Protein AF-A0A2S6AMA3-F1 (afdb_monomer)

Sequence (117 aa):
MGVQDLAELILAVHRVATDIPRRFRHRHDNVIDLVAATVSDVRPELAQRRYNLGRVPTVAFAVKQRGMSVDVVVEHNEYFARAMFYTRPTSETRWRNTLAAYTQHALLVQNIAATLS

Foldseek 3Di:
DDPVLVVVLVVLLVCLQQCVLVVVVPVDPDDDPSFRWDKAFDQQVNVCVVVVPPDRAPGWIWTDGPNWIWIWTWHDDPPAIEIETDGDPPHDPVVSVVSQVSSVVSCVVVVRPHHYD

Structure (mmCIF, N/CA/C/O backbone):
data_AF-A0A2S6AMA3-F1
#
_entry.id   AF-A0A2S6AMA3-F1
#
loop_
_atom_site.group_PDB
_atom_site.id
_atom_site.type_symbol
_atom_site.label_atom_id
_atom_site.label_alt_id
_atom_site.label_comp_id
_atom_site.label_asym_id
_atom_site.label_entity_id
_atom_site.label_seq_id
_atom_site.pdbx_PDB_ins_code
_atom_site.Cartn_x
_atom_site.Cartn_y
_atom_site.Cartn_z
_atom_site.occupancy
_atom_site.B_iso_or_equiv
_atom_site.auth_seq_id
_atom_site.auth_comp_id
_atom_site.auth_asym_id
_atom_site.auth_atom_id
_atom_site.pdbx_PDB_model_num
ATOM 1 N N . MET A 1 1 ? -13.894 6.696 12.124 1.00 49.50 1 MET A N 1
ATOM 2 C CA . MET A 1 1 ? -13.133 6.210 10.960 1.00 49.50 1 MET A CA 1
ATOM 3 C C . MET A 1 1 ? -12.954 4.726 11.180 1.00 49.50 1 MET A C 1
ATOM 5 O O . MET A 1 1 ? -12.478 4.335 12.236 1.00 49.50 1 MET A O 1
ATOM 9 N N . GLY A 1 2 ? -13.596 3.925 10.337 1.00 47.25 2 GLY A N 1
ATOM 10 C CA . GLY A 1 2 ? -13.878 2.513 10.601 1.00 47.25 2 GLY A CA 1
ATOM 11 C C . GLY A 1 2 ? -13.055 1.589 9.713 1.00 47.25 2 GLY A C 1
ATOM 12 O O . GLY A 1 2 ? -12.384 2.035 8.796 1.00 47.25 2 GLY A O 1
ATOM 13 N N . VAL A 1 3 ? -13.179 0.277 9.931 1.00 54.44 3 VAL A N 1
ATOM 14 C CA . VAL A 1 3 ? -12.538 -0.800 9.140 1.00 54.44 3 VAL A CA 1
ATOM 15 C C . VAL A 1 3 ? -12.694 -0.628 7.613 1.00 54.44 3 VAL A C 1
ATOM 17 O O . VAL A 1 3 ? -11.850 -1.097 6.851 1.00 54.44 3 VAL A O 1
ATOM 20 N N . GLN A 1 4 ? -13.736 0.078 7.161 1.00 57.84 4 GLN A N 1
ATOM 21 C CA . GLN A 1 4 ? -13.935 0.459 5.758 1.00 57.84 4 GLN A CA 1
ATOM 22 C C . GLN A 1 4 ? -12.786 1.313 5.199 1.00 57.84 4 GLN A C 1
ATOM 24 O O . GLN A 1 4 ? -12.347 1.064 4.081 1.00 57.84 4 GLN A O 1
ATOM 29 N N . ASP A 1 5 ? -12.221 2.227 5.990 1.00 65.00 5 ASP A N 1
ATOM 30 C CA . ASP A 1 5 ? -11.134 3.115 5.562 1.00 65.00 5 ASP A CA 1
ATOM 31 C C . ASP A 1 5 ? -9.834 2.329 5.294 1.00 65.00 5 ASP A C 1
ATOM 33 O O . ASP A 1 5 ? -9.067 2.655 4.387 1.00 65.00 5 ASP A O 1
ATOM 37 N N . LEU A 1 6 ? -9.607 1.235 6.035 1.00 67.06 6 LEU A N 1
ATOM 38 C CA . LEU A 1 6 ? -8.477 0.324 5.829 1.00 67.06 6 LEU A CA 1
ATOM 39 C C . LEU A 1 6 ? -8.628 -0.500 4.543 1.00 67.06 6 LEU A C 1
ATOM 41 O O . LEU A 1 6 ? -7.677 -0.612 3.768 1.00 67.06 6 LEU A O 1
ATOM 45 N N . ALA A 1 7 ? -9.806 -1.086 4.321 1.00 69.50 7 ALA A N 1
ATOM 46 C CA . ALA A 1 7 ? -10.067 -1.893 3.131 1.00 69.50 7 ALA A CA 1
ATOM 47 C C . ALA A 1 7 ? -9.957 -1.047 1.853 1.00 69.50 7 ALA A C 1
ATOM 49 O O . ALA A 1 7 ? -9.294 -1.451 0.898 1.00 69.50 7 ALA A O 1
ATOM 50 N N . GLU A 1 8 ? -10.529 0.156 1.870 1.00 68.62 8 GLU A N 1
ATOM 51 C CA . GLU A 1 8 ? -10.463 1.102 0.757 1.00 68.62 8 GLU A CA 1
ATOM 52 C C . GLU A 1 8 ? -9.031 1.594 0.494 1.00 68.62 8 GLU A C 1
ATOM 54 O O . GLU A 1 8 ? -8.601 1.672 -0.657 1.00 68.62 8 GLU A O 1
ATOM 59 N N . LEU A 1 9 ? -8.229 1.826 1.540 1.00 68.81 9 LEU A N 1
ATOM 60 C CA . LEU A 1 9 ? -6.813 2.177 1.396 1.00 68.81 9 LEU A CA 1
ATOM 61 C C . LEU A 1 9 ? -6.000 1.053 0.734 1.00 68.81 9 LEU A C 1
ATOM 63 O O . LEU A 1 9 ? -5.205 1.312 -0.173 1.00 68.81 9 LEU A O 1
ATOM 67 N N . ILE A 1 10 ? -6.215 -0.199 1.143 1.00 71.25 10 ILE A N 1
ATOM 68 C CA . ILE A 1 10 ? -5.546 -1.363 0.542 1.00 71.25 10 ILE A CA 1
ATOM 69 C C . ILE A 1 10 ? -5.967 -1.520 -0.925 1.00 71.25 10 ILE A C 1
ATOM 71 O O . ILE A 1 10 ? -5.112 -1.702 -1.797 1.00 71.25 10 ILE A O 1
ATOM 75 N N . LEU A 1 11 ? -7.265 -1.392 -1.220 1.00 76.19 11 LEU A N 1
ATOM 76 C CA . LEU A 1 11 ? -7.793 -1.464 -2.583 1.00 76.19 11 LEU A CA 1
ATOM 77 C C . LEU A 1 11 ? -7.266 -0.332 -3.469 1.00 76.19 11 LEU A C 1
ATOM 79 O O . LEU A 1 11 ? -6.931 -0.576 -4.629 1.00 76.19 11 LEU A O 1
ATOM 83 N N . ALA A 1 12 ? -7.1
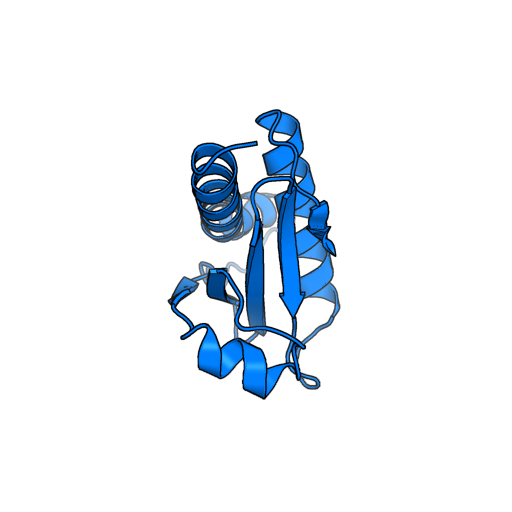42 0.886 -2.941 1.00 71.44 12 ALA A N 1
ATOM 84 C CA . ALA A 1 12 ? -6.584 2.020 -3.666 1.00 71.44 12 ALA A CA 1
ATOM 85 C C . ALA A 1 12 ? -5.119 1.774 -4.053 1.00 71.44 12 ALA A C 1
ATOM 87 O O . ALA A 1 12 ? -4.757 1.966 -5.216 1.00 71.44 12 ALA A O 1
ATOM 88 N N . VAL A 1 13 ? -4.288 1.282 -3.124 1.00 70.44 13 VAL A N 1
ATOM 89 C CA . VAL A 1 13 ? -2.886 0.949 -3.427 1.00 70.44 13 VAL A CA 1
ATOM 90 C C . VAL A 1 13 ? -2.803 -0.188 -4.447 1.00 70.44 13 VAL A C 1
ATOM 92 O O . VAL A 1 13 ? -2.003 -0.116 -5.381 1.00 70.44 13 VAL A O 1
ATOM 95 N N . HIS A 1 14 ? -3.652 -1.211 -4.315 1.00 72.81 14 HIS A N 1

◇ ◇ ◇ ◇ ◇

**Your task:**
The line containing "ATOM 90 C C" and every line after it, through the end of the records above: output exactly those, and nothing else.

**Expected answer:**
ATOM 90 C C . VAL A 1 13 ? -2.803 -0.188 -4.447 1.00 70.44 13 VAL A C 1
ATOM 92 O O . VAL A 1 13 ? -2.003 -0.116 -5.381 1.00 70.44 13 VAL A O 1
ATOM 95 N N . HIS A 1 14 ? -3.652 -1.211 -4.315 1.00 72.81 14 HIS A N 1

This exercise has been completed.